- Source: Young Egypt Party (1933)
The Young Egypt Party (Arabic: حزب مصر الفتاة, Masr El-Fatah) also known as the Green Shirts (Arabic: القمصان الخضراء, el-Komsan el-Khadra) was a fascist Egyptian nationalist political party. It is notable for counting a young Anwar Sadat as a member.
Historical Context
Egypt in the 19th century had undergone massive modernization and Westernization, including the construction of the Suez Canal. The Egyptian Khedive Ismail Pasha went so far as to say, "My country is no longer in Africa; we are now part of Europe." However, Egypt accumulated unpayable amount of debt to European creditors, eventually having to create the Caisse de la Dette Publique ("Public Debt Commission") to supervise payments. The growing political influence of the commission angered Ahmed Urabi, an Egyptian officer, who led an uprising against the government. It was during the revolt that the famous nationalist phrase "Egypt for the Egyptians!" was coined. After Egypt's defeat in the 1882 Anglo-Egyptian War, Britain would govern Egypt as a "veiled protectorate", with British officials like Evelyn Baring being the de facto ruler of Egypt.
During this time, the Egyptian state was morphed into a de facto British colony. Foreigners in Egypt were not subject to Egyptian law, but a separate legal system called the Capitulations. During this time, a new generation of Egyptian nationalists, such as Muhammad Farid and Mustafa Kamil, organized the new liberal nationalist movement in Egypt. A new generation of variably-educated modern Egyptian nationalists, called the effendi, became emerged as the new social class to march Egypt in the modern world. During the 1919 Egyptian revolution, Egyptian nationalists formed the Wafd Party, a liberal nationalist party that dominated post-1923 constitution Kingdom of Egypt. Major cities like Alexandria and Cairo experienced a major explosion in progressive art and values. Art decos, dancers, movies and nightclubs were established. Women activists like Rose al Yusuf, Safiya Zaghloul, Nabawiyya Musa, Saiza Nabarawi and Doria Shafik fought for women's rights in the socially conservative environment of Egypt. As an example, the Egyptian Feminist Union was founded by Huda Sha'arawi in 1923. Alexanderia and Cairo had large populations of French, Greeks and Italians who contributed to the cosmopolitan atmosphere and culture of the big cities.

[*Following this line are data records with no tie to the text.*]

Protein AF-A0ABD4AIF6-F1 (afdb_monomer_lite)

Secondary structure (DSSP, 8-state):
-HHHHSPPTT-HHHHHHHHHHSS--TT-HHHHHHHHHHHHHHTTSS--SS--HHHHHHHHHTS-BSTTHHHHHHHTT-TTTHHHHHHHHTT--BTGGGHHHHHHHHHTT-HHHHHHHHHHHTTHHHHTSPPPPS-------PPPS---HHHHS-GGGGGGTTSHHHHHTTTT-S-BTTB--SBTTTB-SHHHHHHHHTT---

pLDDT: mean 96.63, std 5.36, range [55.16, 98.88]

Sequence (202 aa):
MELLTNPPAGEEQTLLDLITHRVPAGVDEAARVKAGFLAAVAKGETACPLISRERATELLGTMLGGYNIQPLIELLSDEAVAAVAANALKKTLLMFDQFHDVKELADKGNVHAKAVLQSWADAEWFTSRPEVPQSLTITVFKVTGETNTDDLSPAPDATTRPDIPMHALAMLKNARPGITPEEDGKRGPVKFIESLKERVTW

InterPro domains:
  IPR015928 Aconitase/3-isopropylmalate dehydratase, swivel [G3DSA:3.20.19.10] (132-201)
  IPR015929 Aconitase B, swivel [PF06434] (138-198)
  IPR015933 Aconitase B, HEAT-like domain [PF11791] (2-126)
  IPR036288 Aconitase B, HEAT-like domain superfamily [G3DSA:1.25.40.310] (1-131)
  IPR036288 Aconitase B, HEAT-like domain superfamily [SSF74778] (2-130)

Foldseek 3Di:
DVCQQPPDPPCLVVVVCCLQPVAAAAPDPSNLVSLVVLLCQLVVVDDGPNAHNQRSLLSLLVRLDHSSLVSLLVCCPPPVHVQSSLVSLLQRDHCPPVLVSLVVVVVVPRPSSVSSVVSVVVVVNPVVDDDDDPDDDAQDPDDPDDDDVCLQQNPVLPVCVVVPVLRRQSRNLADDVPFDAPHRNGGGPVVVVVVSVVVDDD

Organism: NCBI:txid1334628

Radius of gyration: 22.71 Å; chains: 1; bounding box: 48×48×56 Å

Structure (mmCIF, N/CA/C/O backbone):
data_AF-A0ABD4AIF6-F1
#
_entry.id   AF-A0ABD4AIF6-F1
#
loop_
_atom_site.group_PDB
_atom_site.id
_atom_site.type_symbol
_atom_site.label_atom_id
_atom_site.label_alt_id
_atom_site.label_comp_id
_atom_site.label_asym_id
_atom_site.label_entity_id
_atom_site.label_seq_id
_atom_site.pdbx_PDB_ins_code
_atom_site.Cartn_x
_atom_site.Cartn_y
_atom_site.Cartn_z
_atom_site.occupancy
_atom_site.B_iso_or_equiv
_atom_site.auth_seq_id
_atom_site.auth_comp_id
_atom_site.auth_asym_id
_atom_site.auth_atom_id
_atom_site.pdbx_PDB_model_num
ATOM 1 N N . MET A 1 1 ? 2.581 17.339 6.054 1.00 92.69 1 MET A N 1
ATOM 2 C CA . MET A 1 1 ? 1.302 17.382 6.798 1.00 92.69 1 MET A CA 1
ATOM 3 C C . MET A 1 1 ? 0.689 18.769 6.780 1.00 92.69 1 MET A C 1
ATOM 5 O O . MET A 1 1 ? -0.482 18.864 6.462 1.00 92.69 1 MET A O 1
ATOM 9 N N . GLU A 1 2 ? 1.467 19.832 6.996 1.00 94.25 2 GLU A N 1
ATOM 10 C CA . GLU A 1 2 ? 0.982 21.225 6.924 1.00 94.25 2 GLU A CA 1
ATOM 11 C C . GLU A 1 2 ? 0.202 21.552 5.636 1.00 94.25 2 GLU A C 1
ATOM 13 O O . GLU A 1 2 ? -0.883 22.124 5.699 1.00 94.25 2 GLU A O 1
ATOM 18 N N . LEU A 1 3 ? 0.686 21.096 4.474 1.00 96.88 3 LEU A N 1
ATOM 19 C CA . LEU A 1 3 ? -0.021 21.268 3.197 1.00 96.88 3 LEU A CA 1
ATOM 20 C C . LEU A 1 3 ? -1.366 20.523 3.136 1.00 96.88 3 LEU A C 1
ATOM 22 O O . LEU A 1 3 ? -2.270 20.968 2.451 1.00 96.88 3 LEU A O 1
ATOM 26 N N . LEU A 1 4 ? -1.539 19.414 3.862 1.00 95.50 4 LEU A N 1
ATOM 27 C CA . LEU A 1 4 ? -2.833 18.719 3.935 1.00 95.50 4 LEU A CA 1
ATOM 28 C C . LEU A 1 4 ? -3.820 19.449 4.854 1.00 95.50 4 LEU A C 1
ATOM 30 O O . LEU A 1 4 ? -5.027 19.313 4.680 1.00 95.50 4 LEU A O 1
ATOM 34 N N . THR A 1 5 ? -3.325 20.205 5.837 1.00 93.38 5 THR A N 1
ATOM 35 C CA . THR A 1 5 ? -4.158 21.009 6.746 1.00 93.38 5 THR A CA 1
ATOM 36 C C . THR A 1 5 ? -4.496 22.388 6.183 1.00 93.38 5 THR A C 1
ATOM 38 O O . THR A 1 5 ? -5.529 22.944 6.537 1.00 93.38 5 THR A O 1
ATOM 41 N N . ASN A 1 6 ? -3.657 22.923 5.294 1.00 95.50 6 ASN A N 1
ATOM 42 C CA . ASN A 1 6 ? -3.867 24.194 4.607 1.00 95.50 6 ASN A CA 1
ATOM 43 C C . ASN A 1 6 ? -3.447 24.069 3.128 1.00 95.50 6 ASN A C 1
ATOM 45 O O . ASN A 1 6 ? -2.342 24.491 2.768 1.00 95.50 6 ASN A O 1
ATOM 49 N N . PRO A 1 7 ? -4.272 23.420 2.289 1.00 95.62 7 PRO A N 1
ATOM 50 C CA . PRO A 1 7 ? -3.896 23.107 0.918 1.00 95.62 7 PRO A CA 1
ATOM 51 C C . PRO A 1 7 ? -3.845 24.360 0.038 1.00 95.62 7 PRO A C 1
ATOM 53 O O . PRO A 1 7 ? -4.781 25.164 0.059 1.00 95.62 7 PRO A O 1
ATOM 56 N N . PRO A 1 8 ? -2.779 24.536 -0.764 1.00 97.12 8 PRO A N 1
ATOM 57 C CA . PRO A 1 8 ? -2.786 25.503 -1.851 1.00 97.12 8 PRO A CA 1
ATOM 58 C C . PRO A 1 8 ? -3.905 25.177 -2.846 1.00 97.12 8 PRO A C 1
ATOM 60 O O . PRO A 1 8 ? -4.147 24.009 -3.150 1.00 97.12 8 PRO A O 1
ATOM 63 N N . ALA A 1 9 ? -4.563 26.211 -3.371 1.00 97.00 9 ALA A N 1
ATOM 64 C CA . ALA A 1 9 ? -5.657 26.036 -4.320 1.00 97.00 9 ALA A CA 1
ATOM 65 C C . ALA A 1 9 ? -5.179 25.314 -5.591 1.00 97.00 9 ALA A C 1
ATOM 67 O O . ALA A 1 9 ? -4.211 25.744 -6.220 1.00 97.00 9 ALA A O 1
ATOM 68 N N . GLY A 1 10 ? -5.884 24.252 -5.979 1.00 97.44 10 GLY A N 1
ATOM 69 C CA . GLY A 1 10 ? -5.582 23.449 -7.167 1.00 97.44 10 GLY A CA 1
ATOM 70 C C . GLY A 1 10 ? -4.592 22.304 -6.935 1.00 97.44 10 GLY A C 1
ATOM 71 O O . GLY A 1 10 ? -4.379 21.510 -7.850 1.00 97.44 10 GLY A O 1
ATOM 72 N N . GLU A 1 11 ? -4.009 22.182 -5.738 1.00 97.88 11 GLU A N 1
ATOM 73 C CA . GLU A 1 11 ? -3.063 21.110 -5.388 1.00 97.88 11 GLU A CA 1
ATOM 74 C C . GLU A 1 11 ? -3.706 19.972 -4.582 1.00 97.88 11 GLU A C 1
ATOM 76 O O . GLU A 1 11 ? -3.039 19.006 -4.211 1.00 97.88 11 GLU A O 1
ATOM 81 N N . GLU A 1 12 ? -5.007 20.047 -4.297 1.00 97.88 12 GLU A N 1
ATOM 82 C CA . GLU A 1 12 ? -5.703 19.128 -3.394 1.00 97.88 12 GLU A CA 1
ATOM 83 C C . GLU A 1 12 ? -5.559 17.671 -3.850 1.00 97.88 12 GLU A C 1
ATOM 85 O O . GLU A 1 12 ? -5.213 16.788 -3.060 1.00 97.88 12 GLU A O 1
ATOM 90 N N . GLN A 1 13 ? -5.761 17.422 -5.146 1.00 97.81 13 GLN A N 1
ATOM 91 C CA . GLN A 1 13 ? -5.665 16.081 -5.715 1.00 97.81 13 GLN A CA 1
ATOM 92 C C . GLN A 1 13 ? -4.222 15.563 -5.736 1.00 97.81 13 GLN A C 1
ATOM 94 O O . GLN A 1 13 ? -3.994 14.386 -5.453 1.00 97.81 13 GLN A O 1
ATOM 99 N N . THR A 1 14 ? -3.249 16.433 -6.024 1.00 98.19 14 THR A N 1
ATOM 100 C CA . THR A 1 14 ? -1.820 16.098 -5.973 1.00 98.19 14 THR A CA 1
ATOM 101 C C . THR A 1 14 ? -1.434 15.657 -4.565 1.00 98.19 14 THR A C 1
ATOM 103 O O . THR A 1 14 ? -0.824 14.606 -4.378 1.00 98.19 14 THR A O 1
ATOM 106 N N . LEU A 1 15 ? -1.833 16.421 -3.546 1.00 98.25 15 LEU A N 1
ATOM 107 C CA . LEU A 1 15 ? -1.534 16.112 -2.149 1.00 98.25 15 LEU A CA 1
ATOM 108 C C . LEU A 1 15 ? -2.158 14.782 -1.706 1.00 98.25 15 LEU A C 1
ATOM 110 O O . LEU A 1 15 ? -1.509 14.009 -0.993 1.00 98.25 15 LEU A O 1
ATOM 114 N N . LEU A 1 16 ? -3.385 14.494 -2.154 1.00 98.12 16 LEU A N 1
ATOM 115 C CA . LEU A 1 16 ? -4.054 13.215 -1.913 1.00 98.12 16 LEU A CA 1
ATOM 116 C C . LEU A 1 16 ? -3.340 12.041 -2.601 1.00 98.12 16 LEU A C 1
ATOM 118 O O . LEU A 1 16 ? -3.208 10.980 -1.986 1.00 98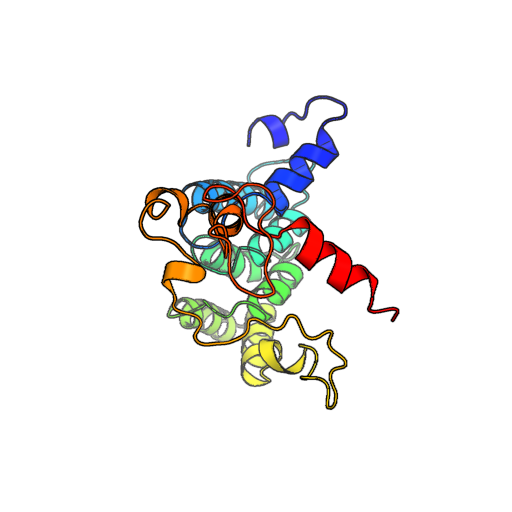.12 16 LEU A O 1
ATOM 122 N N . ASP A 1 17 ? -2.838 12.211 -3.827 1.00 98.12 17 ASP A N 1
ATOM 123 C CA . ASP A 1 17 ? -2.039 11.182 -4.510 1.00 98.12 17 ASP A CA 1
ATOM 124 C C . ASP A 1 17 ? -0.737 10.899 -3.750 1.00 98.12 17 ASP A C 1
ATOM 126 O O . ASP A 1 17 ? -0.431 9.745 -3.439 1.00 98.12 17 ASP A O 1
ATOM 130 N N . LEU A 1 18 ? -0.016 11.953 -3.352 1.00 98.44 18 LEU A N 1
ATOM 131 C CA . LEU A 1 18 ? 1.250 11.837 -2.629 1.00 98.44 18 LEU A CA 1
ATOM 132 C C . LEU A 1 18 ? 1.087 11.065 -1.313 1.00 98.44 18 LEU A C 1
ATOM 134 O O . LEU A 1 18 ? 1.800 10.087 -1.074 1.00 98.44 18 LEU A O 1
ATOM 138 N N . ILE A 1 19 ? 0.130 11.462 -0.466 1.00 98.06 19 ILE A N 1
ATOM 139 C CA . ILE A 1 19 ? -0.088 10.793 0.825 1.00 98.06 19 ILE A CA 1
ATOM 140 C C . ILE A 1 19 ? -0.586 9.357 0.640 1.00 98.06 19 ILE A C 1
ATOM 142 O O . ILE A 1 19 ? -0.251 8.489 1.448 1.00 98.06 19 ILE A O 1
ATOM 146 N N . THR A 1 20 ? -1.352 9.076 -0.418 1.00 98.00 20 THR A N 1
ATOM 147 C CA . THR A 1 20 ? -1.920 7.744 -0.662 1.00 98.00 20 THR A CA 1
ATOM 148 C C . THR A 1 20 ? -0.877 6.785 -1.238 1.00 98.00 20 THR A C 1
ATOM 150 O O . THR A 1 20 ? -0.747 5.669 -0.735 1.00 98.00 20 THR A O 1
ATOM 153 N N . HIS A 1 21 ? -0.101 7.219 -2.237 1.00 97.81 21 HIS A N 1
ATOM 154 C CA . HIS A 1 21 ? 0.669 6.334 -3.120 1.00 97.81 21 HIS A CA 1
ATOM 155 C C . HIS A 1 21 ? 2.190 6.546 -3.106 1.00 97.81 21 HIS A C 1
ATOM 157 O O . HIS A 1 21 ? 2.910 5.742 -3.701 1.00 97.81 21 HIS A O 1
ATOM 163 N N . ARG A 1 22 ? 2.702 7.610 -2.471 1.00 97.44 22 ARG A N 1
ATOM 164 C CA . ARG A 1 22 ? 4.134 7.980 -2.517 1.00 97.44 22 ARG A CA 1
ATOM 165 C C . ARG A 1 22 ? 4.844 7.938 -1.168 1.00 97.44 22 ARG A C 1
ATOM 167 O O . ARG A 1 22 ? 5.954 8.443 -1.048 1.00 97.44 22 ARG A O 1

However, the new constitution did not turn Egypt into a completely independent nation. The Unilateral Declaration of Egyptian Independence gave Britain several special legal rights in Egypt, including the right to station troops in Egypt, the right to govern the Sudan, and the right to the Suez Canal. Britain was still the real power behind the throne. Politically, Egypt was divided between the conservative palace led by the king and his allies and the liberal nationalists led by the Wafd and their allies, with the British acting as the tie breaker. Political parties at the time were not organizations separated by ideology, but political cliques set run by members of the political elite. As the Egyptian writer Tawfiq al-Hakim, said:
"In Egypt there is no party in the true sense of the word, a party as the word is understood and used in genuine democratic regimes. Rather, in Egypt there are separatist factions called parties. None of these factions has a goal other than dividing up the seats in parliament, obtaining government office, and managing election campaigns through passing out ballots. But as for any program, none of them even thinks about it!"
= The situation in the early 1930s
=The 1929 Great Depression revealed the stark economic disparities between the peasants, the majority underbelly of Egyptian society, and the well-off land-owning elite, motivating social unrest in Egypt.

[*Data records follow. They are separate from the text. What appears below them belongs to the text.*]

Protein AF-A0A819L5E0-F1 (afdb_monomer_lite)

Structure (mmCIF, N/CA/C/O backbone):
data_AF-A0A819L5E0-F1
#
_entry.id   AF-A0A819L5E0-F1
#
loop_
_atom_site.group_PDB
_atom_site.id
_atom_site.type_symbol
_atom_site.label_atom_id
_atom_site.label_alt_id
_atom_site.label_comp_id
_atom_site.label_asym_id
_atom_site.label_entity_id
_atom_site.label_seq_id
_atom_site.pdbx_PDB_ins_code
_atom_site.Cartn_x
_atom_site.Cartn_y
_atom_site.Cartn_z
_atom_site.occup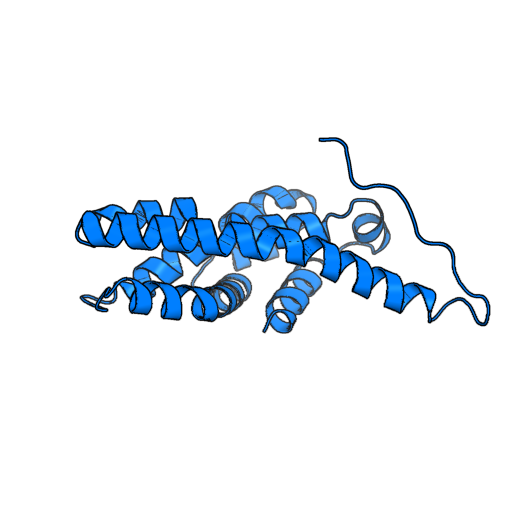ancy
_atom_site.B_iso_or_equiv
_atom_site.auth_seq_id
_atom_site.auth_comp_id
_atom_site.auth_asym_id
_atom_site.auth_atom_id
_atom_site.pdbx_PDB_model_num
ATOM 1 N N . ASN A 1 1 ? 6.641 -13.888 3.696 1.00 53.22 1 ASN A N 1
ATOM 2 C CA . ASN A 1 1 ? 5.994 -13.370 2.470 1.00 53.22 1 ASN A CA 1
ATOM 3 C C . ASN A 1 1 ? 6.698 -12.191 1.804 1.00 53.22 1 ASN A C 1
ATOM 5 O O . ASN A 1 1 ? 6.152 -11.643 0.860 1.00 53.22 1 ASN A O 1
ATOM 9 N N . TYR A 1 2 ? 7.936 -11.851 2.180 1.00 66.38 2 TYR A N 1
ATOM 10 C CA . TYR A 1 2 ? 8.722 -10.840 1.456 1.00 66.38 2 TYR A CA 1
ATOM 11 C C . TYR A 1 2 ? 9.127 -11.281 0.036 1.00 66.38 2 TYR A C 1
ATOM 13 O O . TYR A 1 2 ? 9.378 -10.443 -0.821 1.00 66.38 2 TYR A O 1
ATOM 21 N N . SER A 1 3 ? 9.142 -12.592 -0.227 1.00 71.31 3 SER A N 1
ATOM 22 C CA . SER A 1 3 ? 9.585 -13.184 -1.492 1.00 71.31 3 SER A CA 1
ATOM 23 C C . SER A 1 3 ? 8.715 -12.808 -2.693 1.00 71.31 3 SER A C 1
ATOM 25 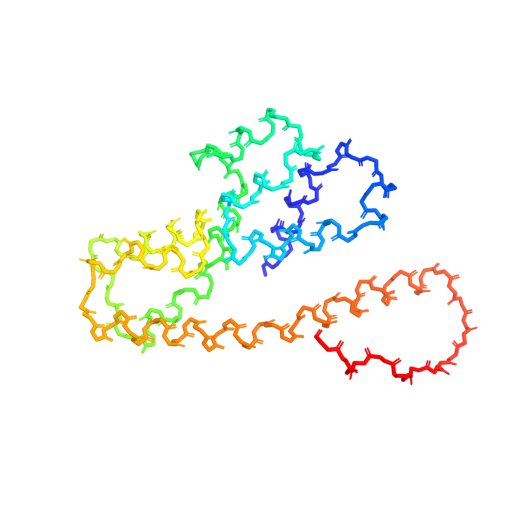O O . SER A 1 3 ? 9.263 -12.470 -3.731 1.00 71.31 3 SER A O 1
ATOM 27 N N . ILE A 1 4 ? 7.383 -12.814 -2.564 1.00 76.75 4 ILE A N 1
ATOM 28 C CA . ILE A 1 4 ? 6.472 -12.557 -3.699 1.00 76.75 4 ILE A CA 1
ATOM 29 C C . ILE A 1 4 ? 6.593 -11.113 -4.191 1.00 76.75 4 ILE A C 1
ATOM 31 O O . ILE A 1 4 ? 6.761 -10.886 -5.384 1.00 76.75 4 ILE A O 1
ATOM 35 N N . LEU A 1 5 ? 6.563 -10.141 -3.273 1.00 81.44 5 LEU A N 1
ATOM 36 C CA . LEU A 1 5 ? 6.744 -8.734 -3.628 1.00 81.44 5 LEU A CA 1
ATOM 37 C C . LEU A 1 5 ? 8.118 -8.502 -4.273 1.00 81.44 5 LEU A C 1
ATOM 39 O O . LEU A 1 5 ? 8.225 -7.726 -5.213 1.00 81.44 5 LEU A O 1
ATOM 43 N N . SER A 1 6 ? 9.156 -9.201 -3.802 1.00 78.56 6 SER A N 1
ATOM 44 C CA . SER A 1 6 ? 10.522 -9.018 -4.309 1.00 78.56 6 SER A CA 1
ATOM 45 C C . SER A 1 6 ? 10.646 -9.544 -5.733 1.00 78.56 6 SER A C 1
ATOM 47 O O . SER A 1 6 ? 11.178 -8.851 -6.593 1.00 78.56 6 SER A O 1
ATOM 49 N N . ILE A 1 7 ? 10.052 -10.709 -6.006 1.00 76.19 7 ILE A N 1
ATOM 50 C CA . ILE A 1 7 ? 9.970 -11.278 -7.355 1.00 76.19 7 ILE A CA 1
ATOM 51 C C . ILE A 1 7 ? 9.215 -10.334 -8.293 1.00 76.19 7 ILE A C 1
ATOM 53 O O . ILE A 1 7 ? 9.703 -10.040 -9.375 1.00 76.19 7 ILE A O 1
ATOM 57 N N . ILE A 1 8 ? 8.053 -9.818 -7.882 1.00 83.00 8 ILE A N 1
ATOM 58 C CA . ILE A 1 8 ? 7.266 -8.908 -8.729 1.00 83.00 8 ILE A CA 1
ATOM 59 C C . ILE A 1 8 ? 8.051 -7.633 -9.035 1.00 83.00 8 ILE A C 1
ATOM 61 O O . ILE A 1 8 ? 8.101 -7.218 -10.186 1.00 83.00 8 ILE A O 1
ATOM 65 N N . LEU A 1 9 ? 8.710 -7.042 -8.036 1.00 83.31 9 LEU A N 1
ATOM 66 C CA . LEU A 1 9 ? 9.545 -5.861 -8.253 1.00 83.31 9 LEU A CA 1
ATOM 67 C C . LEU A 1 9 ? 10.741 -6.158 -9.167 1.00 83.31 9 LEU A C 1
ATOM 69 O O . LEU A 1 9 ? 11.110 -5.296 -9.952 1.00 83.31 9 LEU A O 1
ATOM 73 N N . GLN A 1 10 ? 11.325 -7.357 -9.110 1.00 79.44 10 GLN A N 1
ATOM 74 C CA . GLN A 1 10 ? 12.389 -7.759 -10.040 1.00 79.44 10 GLN A CA 1
ATOM 75 C C . GLN A 1 10 ? 11.862 -7.896 -11.470 1.00 79.44 10 GLN A C 1
ATOM 77 O O . GLN A 1 10 ? 12.503 -7.411 -12.395 1.00 79.44 10 GLN A O 1
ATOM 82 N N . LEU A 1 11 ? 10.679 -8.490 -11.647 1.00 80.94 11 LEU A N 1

In 1930, prime minister Ismail Sidqi formed his cabinet. His first major change was the creation of a new constitution, which granted the executive - the King - more powers over the democratically elected parliament. The king had the sole power to propose financial bills, had the power to appoint three-fifths - the majority - of the Senate, and had the power to appoint the leaders of major religious institutions such as the Shiekh of al-Azhar, while the parliament was weaken, such as the lowering of a minimum of parliamentary session to five months instead of six, and the requiring of an absolute majority for ten days for a no-confidence vote to be passed. Opponents of Sidqi, the Wafdist Mustofa el-Nahhas and the Liberal Constitutionalist Muhammed Mahmud, were vehemently opposed to the new constitution, organizing protests against this move. The British backed the 1930 constitution, believing that the re-instatement of the 1923 constitution would bring the Wafd back into power. During the 1935-36 protests in Egypt, the opposition agreed to enter negotiations with Britain, specifically regarding the lack of an Egyptian military, British troop presence, and the Mixed Courts. On the 12th of December 1935, the new government ledt by Mohammed Nasim reinstated the 1923 Constitution.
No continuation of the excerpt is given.